Almost all of the speakers urging a no vote on the moratorium were white, including a large turnout from the Irish-accented Residential Builders Association. A few of them looked genuinely troubled by the issue of families losing their homes and some of them offered suggestions, such as "Legislate against the tenancies-in-common loophole which is driving so many of these evictions, but don't stop building."
There were also a number of unempathetic souls who were intent on proving their point(s) about how economics really works, and their insensitivity to anyone other than themselves was disturbing to watch in this context.
What's happening in San Francisco is not unique, since the same sort of economic drivers are pushing people without enough money out of London, New York, Los Angeles and a host of other cities. There are too many people in the world, their number is increasing by the second, and widening income inequality only exacerbates the stressful situation.
The Mission moratorium was strictly symbolic, an unfortunate tendency of Supervisor Campos, but the anger and despair in the Board chambers last night were real. San Francisco natives just announced that they are getting very restless.
Tuesday, April 14, 2015
Police Murder Protest at SF City Hall
At 2:30 this afternoon, there were assorted clumps of San Francisco policemen surrounding City Hall.
They were on the front steps on Van Ness Avenue, scattered across Civic Center Plaza...

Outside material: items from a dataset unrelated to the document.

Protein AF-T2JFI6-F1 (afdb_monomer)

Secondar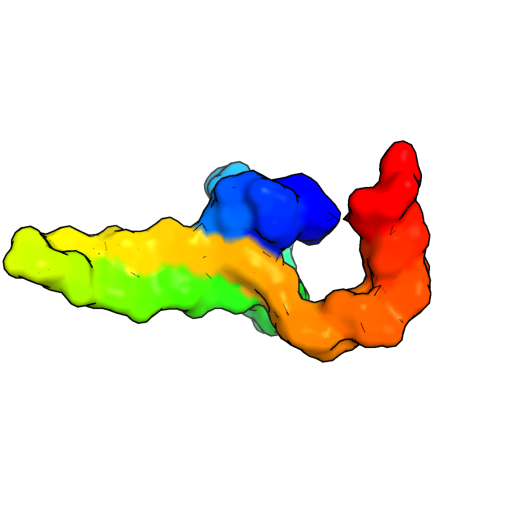y structure (DSSP, 8-state):
-HHHHHH----SSHHHHHHHHTTSEEEEEEE-TTS-EEEEEEE-TTGGG-HHHHHHHH-

Organism: NCBI:txid555881

Solvent-accessible surface area (backbone atoms only — not comparable to full-atom values): 3574 Å² total; per-residue (Å²): 105,58,64,27,54,74,66,33,51,78,69,97,48,75,65,55,54,52,33,42,76,70,56,50,31,42,79,49,73,50,67,51,98,83,70,45,80,48,72,43,37,38,58,27,75,74,54,72,70,36,65,74,54,48,54,65,59,77,107

Radius of gyration: 12.75 Å; Cα contacts (8 Å, |Δi|>4): 67; chains: 1; bounding box: 28×19×33 Å

Mean predicted aligned error: 7.94 Å

Foldseek 3Di:
DLVCQVVLDDDPDPVVVVCVVVLQKDKDWDQDPVRDIDIGMHGDVVLVPPPVSVVVNVD

Sequence (59 aa):
MAKVHQTHQIQNDQEHRKLLFNRCVLQYSYYDDDEELISWYDVHPLILKISEFVEQLNS

Structure (mmCIF, N/CA/C/O backbone):
data_AF-T2JFI6-F1
#
_entry.id   AF-T2JFI6-F1
#
loop_
_atom_site.group_PDB
_atom_site.id
_atom_site.type_symbol
_atom_site.label_atom_id
_atom_site.label_alt_id
_atom_site.label_comp_id
_atom_site.label_asym_id
_atom_site.label_entity_id
_atom_site.label_seq_id
_atom_site.pdbx_PDB_ins_code
_atom_site.Cartn_x
_atom_site.Cartn_y
_atom_site.Cartn_z
_atom_site.occupancy
_atom_site.B_iso_or_equiv
_atom_site.auth_seq_id
_atom_site.auth_comp_id
_atom_site.auth_asym_id
_atom_site.auth_atom_id
_atom_site.pdbx_PDB_model_num
ATOM 1 N N . MET A 1 1 ? -2.961 6.048 6.553 1.00 60.75 1 MET A N 1
ATOM 2 C CA . MET A 1 1 ? -3.465 4.920 5.735 1.00 60.75 1 MET A CA 1
ATOM 3 C C . MET A 1 1 ? -4.510 5.357 4.713 1.00 60.75 1 MET A C 1
ATOM 5 O O . MET A 1 1 ? -4.281 5.086 3.547 1.00 60.75 1 MET A O 1
ATOM 9 N N . ALA A 1 2 ? -5.577 6.082 5.084 1.00 66.69 2 ALA A N 1
ATOM 10 C CA . ALA A 1 2 ? -6.573 6.580 4.117 1.00 66.69 2 ALA A CA 1
ATOM 11 C C . ALA A 1 2 ? -5.952 7.366 2.945 1.00 66.69 2 ALA A C 1
ATOM 13 O O . ALA A 1 2 ? -6.222 7.082 1.785 1.00 66.69 2 ALA A O 1
ATOM 14 N N . LYS A 1 3 ? -5.005 8.265 3.243 1.00 69.81 3 LYS A N 1
ATOM 15 C CA . LYS A 1 3 ? -4.246 8.992 2.216 1.00 69.81 3 LYS A CA 1
ATOM 16 C C . LYS A 1 3 ? -3.435 8.074 1.292 1.00 69.81 3 LYS A C 1
ATOM 18 O O . LYS A 1 3 ? -3.430 8.312 0.098 1.00 69.81 3 LYS A O 1
ATOM 23 N N . VAL A 1 4 ? -2.805 7.019 1.822 1.00 69.06 4 VAL A N 1
ATOM 24 C CA . VAL A 1 4 ? -2.044 6.037 1.019 1.00 69.06 4 VAL A CA 1
ATOM 25 C C . VAL A 1 4 ? -2.975 5.271 0.085 1.00 69.06 4 VAL A C 1
ATOM 27 O O . VAL A 1 4 ? -2.638 5.113 -1.075 1.00 69.06 4 VAL A O 1
ATOM 30 N N . HIS A 1 5 ? -4.153 4.856 0.557 1.00 69.19 5 HIS A N 1
ATOM 31 C CA . HIS A 1 5 ? -5.159 4.198 -0.285 1.00 69.19 5 HIS A CA 1
ATOM 32 C C . HIS A 1 5 ? -5.645 5.111 -1.424 1.00 69.19 5 HIS A C 1
ATOM 34 O O . HIS A 1 5 ? -5.824 4.676 -2.552 1.00 69.19 5 HIS A O 1
ATOM 40 N N . GLN A 1 6 ? -5.819 6.406 -1.149 1.00 71.62 6 GLN A N 1
ATOM 41 C CA . GLN A 1 6 ? -6.284 7.363 -2.155 1.00 71.62 6 GLN A CA 1
ATOM 42 C C . GLN A 1 6 ? -5.194 7.758 -3.160 1.00 71.62 6 GLN A C 1
ATOM 44 O O . GLN A 1 6 ? -5.472 7.910 -4.347 1.00 71.62 6 GLN A O 1
ATOM 49 N N . THR A 1 7 ? -3.955 7.958 -2.705 1.00 79.31 7 THR A N 1
ATOM 50 C CA . THR A 1 7 ? -2.866 8.462 -3.558 1.00 79.31 7 THR A CA 1
ATOM 51 C C . THR A 1 7 ? -1.975 7.365 -4.118 1.00 79.31 7 THR A C 1
ATOM 53 O O . THR A 1 7 ? -1.168 7.643 -4.999 1.00 79.31 7 THR A O 1
ATOM 56 N N . HIS A 1 8 ? -2.071 6.148 -3.582 1.00 75.25 8 HIS A N 1
ATOM 57 C CA . HIS A 1 8 ? -1.142 5.038 -3.804 1.00 75.25 8 HIS A CA 1
ATOM 58 C C . HIS A 1 8 ? 0.330 5.384 -3.524 1.00 75.25 8 HIS A C 1
ATOM 60 O O . HIS A 1 8 ? 1.252 4.716 -3.996 1.00 75.25 8 HIS A O 1
ATOM 66 N N . GLN A 1 9 ? 0.561 6.437 -2.734 1.00 75.38 9 GLN A N 1
ATOM 67 C CA . GLN A 1 9 ? 1.884 6.957 -2.415 1.00 75.38 9 GLN A CA 1
ATOM 68 C C . GLN A 1 9 ? 2.125 6.928 -0.915 1.00 75.38 9 GLN A C 1
ATOM 70 O O . GLN A 1 9 ? 1.274 7.310 -0.109 1.00 75.38 9 GLN A O 1
ATOM 75 N N . ILE A 1 10 ? 3.342 6.544 -0.554 1.00 69.06 10 ILE A N 1
ATOM 76 C CA . ILE A 1 10 ? 3.831 6.586 0.814 1.00 69.06 10 ILE A CA 1
ATOM 77 C C . ILE A 1 10 ? 4.827 7.740 0.940 1.00 69.06 10 ILE A C 1
ATOM 79 O O . ILE A 1 10 ? 5.745 7.861 0.129 1.00 69.06 10 ILE A O 1
ATOM 83 N N . GLN A 1 11 ? 4.691 8.571 1.976 1.00 67.50 11 GLN A N 1
ATOM 84 C CA . GLN A 1 11 ? 5.782 9.465 2.365 1.00 67.50 11 G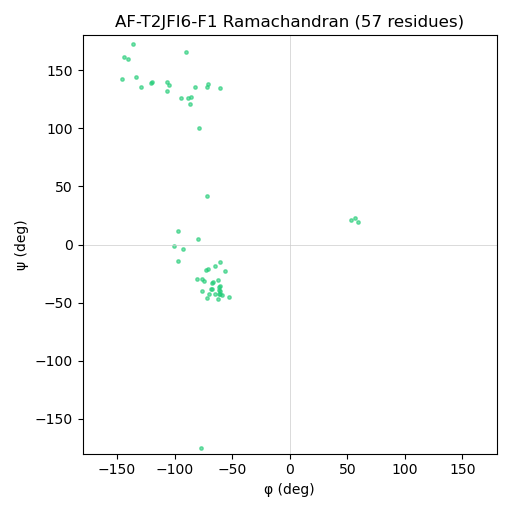LN A CA 1
ATOM 85 C C . GLN A 1 11 ? 6.901 8.637 3.002 1.00 67.50 11 GLN A C 1
ATOM 87 O O . GLN A 1 11 ? 6.629 7.760 3.815 1.00 67.50 11 GLN A O 1
ATOM 92 N N . ASN A 1 12 ? 8.162 8.893 2.642 1.00 63.59 12 ASN A N 1
ATOM 93 C CA . ASN A 1 12 ? 9.324 8.106 3.086 1.00 63.59 12 ASN A CA 1
ATOM 94 C C . ASN A 1 12 ? 9.689 8.322 4.578 1.00 63.59 12 ASN A C 1
ATOM 96 O O . ASN A 1 12 ? 10.857 8.454 4.954 1.00 63.59 12 ASN A O 1
ATOM 100 N N . ASP A 1 13 ? 8.683 8.385 5.443 1.00 72.25 13 ASP A N 1
ATOM 101 C CA . ASP A 1 13 ? 8.798 8.539 6.880 1.00 72.25 13 ASP A CA 1
ATOM 102 C C . ASP A 1 13 ? 8.877 7.178 7.597 1.00 72.25 13 ASP A C 1
ATOM 104 O O . ASP A 1 13 ? 8.655 6.093 7.048 1.00 72.25 13 ASP A O 1
ATOM 108 N N . GLN A 1 14 ? 9.285 7.235 8.860 1.00 71.06 14 GLN A N 1
ATOM 109 C CA . GLN A 1 14 ? 9.512 6.051 9.682 1.00 71.06 14 GLN A CA 1
ATOM 110 C C . GLN A 1 14 ? 8.202 5.365 10.105 1.00 71.06 14 GLN A C 1
ATOM 112 O O . GLN A 1 14 ? 8.218 4.176 10.422 1.00 71.06 14 GLN A O 1
ATOM 117 N N . GLU A 1 15 ? 7.080 6.087 10.102 1.00 70.38 15 GLU A N 1
ATOM 118 C CA . GLU A 1 15 ? 5.763 5.563 10.466 1.00 70.38 15 GLU A CA 1
ATOM 119 C C . GLU A 1 15 ? 5.241 4.619 9.388 1.00 70.38 15 GLU A C 1
ATOM 121 O O . GLU A 1 15 ? 4.846 3.493 9.684 1.00 70.38 15 GLU A O 1
ATOM 126 N N . HIS A 1 16 ? 5.339 5.006 8.120 1.00 68.56 16 HIS A N 1
ATOM 127 C CA . HIS A 1 16 ? 4.886 4.165 7.024 1.00 68.56 16 HIS A CA 1
ATOM 128 C C . HIS A 1 16 ? 5.714 2.887 6.862 1.00 68.56 16 HIS A C 1
ATOM 130 O O . HIS A 1 16 ? 5.160 1.834 6.539 1.00 68.56 16 HIS A O 1
ATOM 136 N N . ARG A 1 17 ? 7.017 2.929 7.172 1.00 70.56 17 ARG A N 1
ATOM 137 C CA . ARG A 1 17 ? 7.836 1.708 7.250 1.00 70.56 17 ARG A CA 1
ATOM 138 C C . ARG A 1 17 ? 7.301 0.744 8.310 1.00 70.56 17 ARG A C 1
ATOM 140 O O . ARG A 1 17 ? 7.192 -0.446 8.032 1.00 70.56 17 ARG A O 1
ATOM 147 N N . LYS A 1 18 ? 6.894 1.237 9.488 1.00 74.06 18 LYS A N 1
ATOM 148 C CA . LYS A 1 18 ? 6.245 0.394 10.513 1.00 74.06 18 LYS A CA 1
ATOM 149 C C . LYS A 1 18 ? 4.938 -0.219 9.997 1.00 74.06 18 LYS 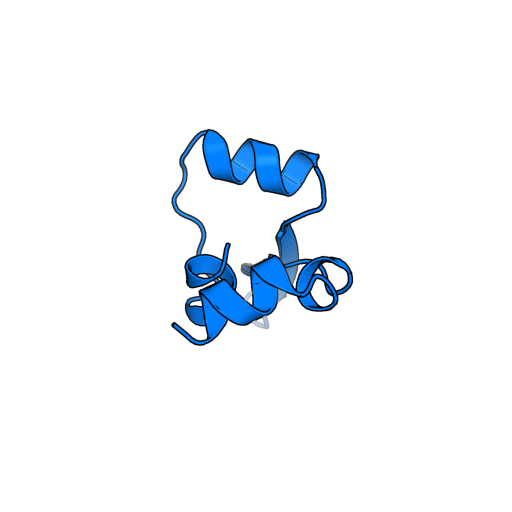A C 1
ATOM 151 O O . LYS A 1 18 ? 4.650 -1.368 10.312 1.00 74.06 18 LYS A O 1
ATOM 156 N N . LEU A 1 19 ? 4.172 0.506 9.178 1.00 72.00 19 LEU A N 1
ATOM 157 C CA . LEU A 1 19 ? 2.929 -0.010 8.591 1.00 72.00 19 LEU A CA 1
ATOM 158 C C . LEU A 1 19 ? 3.162 -1.126 7.564 1.00 72.00 19 LEU A C 1
ATOM 160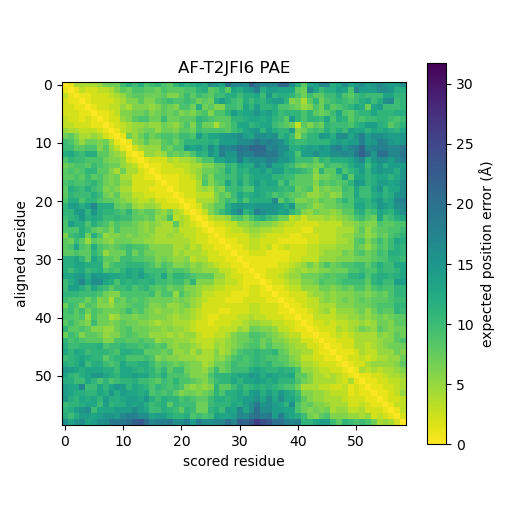 O O . LEU A 1 19 ? 2.398 -2.090 7.553 1.00 72.00 19 LEU A O 1
ATOM 164 N N . LEU A 1 20 ? 4.218 -1.028 6.750 1.00 69.25 20 LEU A N 1
ATOM 165 C CA . LEU A 1 20 ? 4.654 -2.114 5.862 1.00 69.25 20 LEU A CA 1
ATOM 166 C C . LEU A 1 20 ? 5.063 -3.355 6.671 1.00 69.25 20 LEU A C 1
ATOM 168 O O . LEU A 1 20 ? 4.600 -4.460 6.390 1.00 69.25 20 LEU A O 1
ATOM 172 N N . PHE A 1 21 ? 5.861 -3.175 7.731 1.00 68.31 21 PHE A N 1
ATOM 173 C C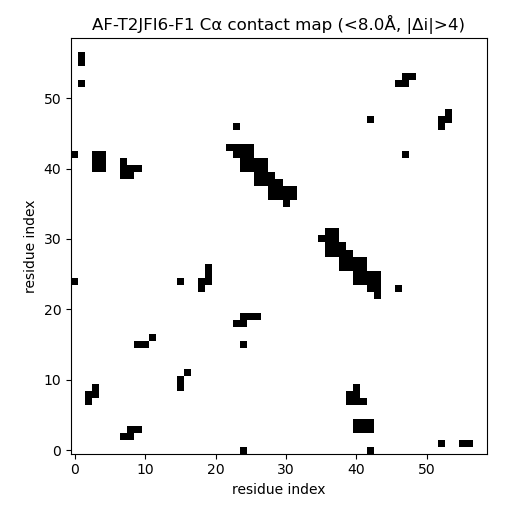A . PHE A 1 21 ? 6.280 -4.277 8.610 1.00 68.31 21 PHE A CA 1
ATOM 174 C C . PHE A 1 21 ? 5.103 -4.966 9.310 1.00 68.31 21 PHE A C 1
ATOM 176 O O . PHE A 1 21 ? 5.090 -6.190 9.432 1.00 68.31 21 PHE A O 1
ATOM 183 N N . ASN A 1 22 ? 4.085 -4.201 9.705 1.00 74.31 22 ASN A N 1
ATOM 184 C CA . ASN A 1 22 ? 2.871 -4.731 10.327 1.00 74.31 22 ASN A CA 1
ATOM 185 C C . ASN A 1 22 ? 1.864 -5.310 9.311 1.00 74.31 22 ASN A C 1
ATOM 187 O O . ASN A 1 22 ? 0.769 -5.702 9.708 1.00 74.31 22 ASN A O 1
ATOM 191 N N . ARG A 1 23 ? 2.214 -5.376 8.012 1.00 68.94 23 ARG A N 1
ATOM 192 C CA . ARG A 1 23 ? 1.342 -5.797 6.893 1.00 68.94 23 ARG A CA 1
ATOM 193 C C . ARG A 1 23 ? 0.061 -4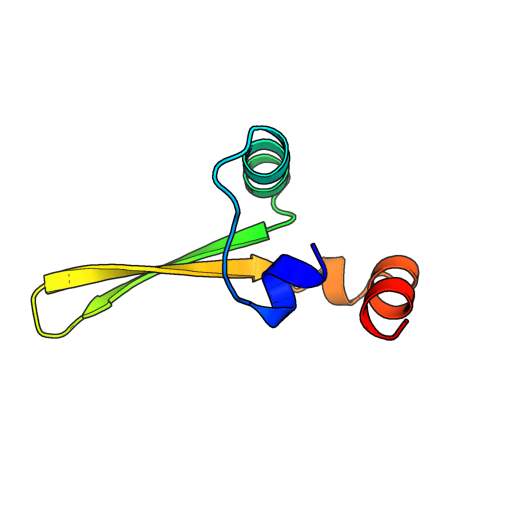.978 6.760 1.00 68.94 23 ARG A C 1
ATOM 195 O O . ARG A 1 23 ? -0.919 -5.442 6.185 1.00 68.94 23 ARG A O 1
ATOM 202 N N . CYS A 1 24 ? 0.061 -3.760 7.286 1.00 79.44 24 CYS A N 1
ATOM 203 C CA . CYS A 1 24 ? -1.079 -2.869 7.168 1.00 79.44 24 CYS A CA 1
ATOM 204 C C . CYS A 1 24 ? -1.123 -2.172 5.807 1.00 79.44 24 CYS A C 1
ATOM 206 O O . CYS A 1 24 ? -2.191 -1.846 5.293 1.00 79.44 24 CYS A O 1
ATOM 208 N N . VAL A 1 25 ? 0.050 -1.961 5.221 1.00 80.69 25 VAL A N 1
ATOM 209 C CA . VAL A 1 25 ? 0.233 -1.477 3.857 1.00 80.69 25 VAL A CA 1
ATOM 210 C C . VAL A 1 25 ? 1.006 -2.554 3.103 1.00 80.69 25 VAL A C 1
ATOM 212 O O . VAL A 1 25 ? 1.901 -3.185 3.665 1.00 80.69 25 VAL A O 1
ATOM 215 N N . LEU A 1 26 ? 0.633 -2.792 1.855 1.00 84.00 26 LEU A N 1
ATOM 216 C CA . LEU A 1 26 ? 1.306 -3.678 0.921 1.00 84.00 26 LEU A CA 1
ATOM 217 C C . LEU A 1 26 ? 2.027 -2.834 -0.125 1.00 84.00 26 LEU A C 1
ATOM 219 O O . LEU A 1 26 ? 1.490 -1.828 -0.583 1.00 84.00 26 LEU A O 1
ATOM 223 N N . GLN A 1 27 ? 3.231 -3.259 -0.499 1.00 86.00 27 GLN A N 1
ATOM 224 C CA . GLN A 1 27 ? 3.909 -2.775 -1.695 1.00 86.00 27 GLN A CA 1
ATOM 225 C C . GLN A 1 27 ? 3.602 -3.738 -2.835 1.00 86.00 27 GLN A C 1
ATOM 227 O O . GLN A 1 27 ? 3.843 -4.939 -2.716 1.00 86.00 27 GLN A O 1
ATOM 232 N N . TYR A 1 28 ? 3.093 -3.198 -3.931 1.00 87.75 28 TYR A N 1
ATOM 233 C CA . TYR A 1 28 ? 2.954 -3.901 -5.193 1.00 87.75 28 TYR A CA 1
ATOM 234 C C . TYR A 1 28 ? 4.030 -3.386 -6.132 1.00 87.75 28 TYR A C 1
ATOM 236 O O . TYR A 1 28 ? 4.284 -2.182 -6.184 1.00 87.75 28 TYR A O 1
ATOM 244 N N . SER A 1 29 ? 4.670 -4.294 -6.859 1.00 91.44 29 SER A N 1
ATOM 245 C CA . SER A 1 29 ? 5.676 -3.921 -7.840 1.00 91.44 29 SER A CA 1
ATOM 246 C C . SER A 1 29 ? 5.662 -4.852 -9.041 1.00 91.44 29 SER A C 1
ATOM 248 O O . SER A 1 29 ? 5.486 -6.061 -8.883 1.00 91.44 29 SER A O 1
ATOM 250 N N . TYR A 1 30 ? 5.887 -4.294 -10.225 1.00 93.62 30 TYR A N 1
ATOM 251 C CA . TYR A 1 30 ? 6.139 -5.037 -11.457 1.00 93.62 30 TYR A CA 1
ATOM 252 C C . TYR A 1 30 ? 7.225 -4.324 -12.267 1.00 93.62 30 TYR A C 1
ATOM 254 O O . TYR A 1 30 ? 7.498 -3.147 -12.037 1.00 93.62 30 TYR A O 1
ATOM 262 N N . TYR A 1 31 ? 7.854 -5.060 -13.180 1.00 94.88 31 TYR A N 1
ATOM 263 C CA . TYR A 1 31 ? 8.715 -4.477 -14.205 1.00 94.88 31 TYR A CA 1
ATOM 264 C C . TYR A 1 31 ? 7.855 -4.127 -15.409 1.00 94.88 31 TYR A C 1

...and stationed on Polk Street between Grove and McAllister Streets.
There was a small protest on the Polk Street stairway entrance to City Hall with signage in Spanish and English decrying racist police executions both locally and nationally.
One of the doorways into City Hall was locked and a few kids were banging loudly on the door.
The doorway adjoining was open, so I walked in and was greeted by a wild scene.
The security checkpoints with metal detectors had been abandoned, while a contingent of Sheriffs stood unmoving at either side of the small crowd of mostly young people creating all the mayhem.
The most surreal sights were the women standing on top of the sheriff's security checkpoint desks leading chants against police brutality.
I walked outside and around the corner to the basement McAllister Street entrance, and was greeted by a pleasant, dreadlocked Sheriff's deputy who said, "I just saw you with your video camera on my security camera, you must have gotten some great shots," and I confessed to only carrying a still camera. I went upstairs through the North Light Court, where a catering operation was being set up for a luxury, private party in City Hall that evening, just another surrealistic detail.
The young protestors had arrived at City Hall around 1PM for speeches on the Polk Street stairs, and a number of them had found seating at the weekly 2PM Board of Supervisors meeting on the second floor, and when the meeting started, all hell broke loose with shouting and chants, so that the room was emptied and the Supervisors meeting went into temporary recess. (For an account by Joe Fitzgerald Rodriguez at the SF Examiner, click here.) By 3:00, when I showed up, the meeting had already resumed.
The protest and the mute, unmoving law enforcement presence reached a standoff. The rotunda area needed to be secured so party setup could get underway.
In a heartening postscript, there were a few bright, articulate, young black protestors who made their way into the Board of Supervisors chambers at 3PM and waited until 6PM to testify during two-minute Public Comments, which I just watched on the Channel 26 Government Access station. The speakers nailed the majority of Supervisors, particularly London Breed and Malia Cohen without naming them, to a wall of shame for selling out their constituents so completely.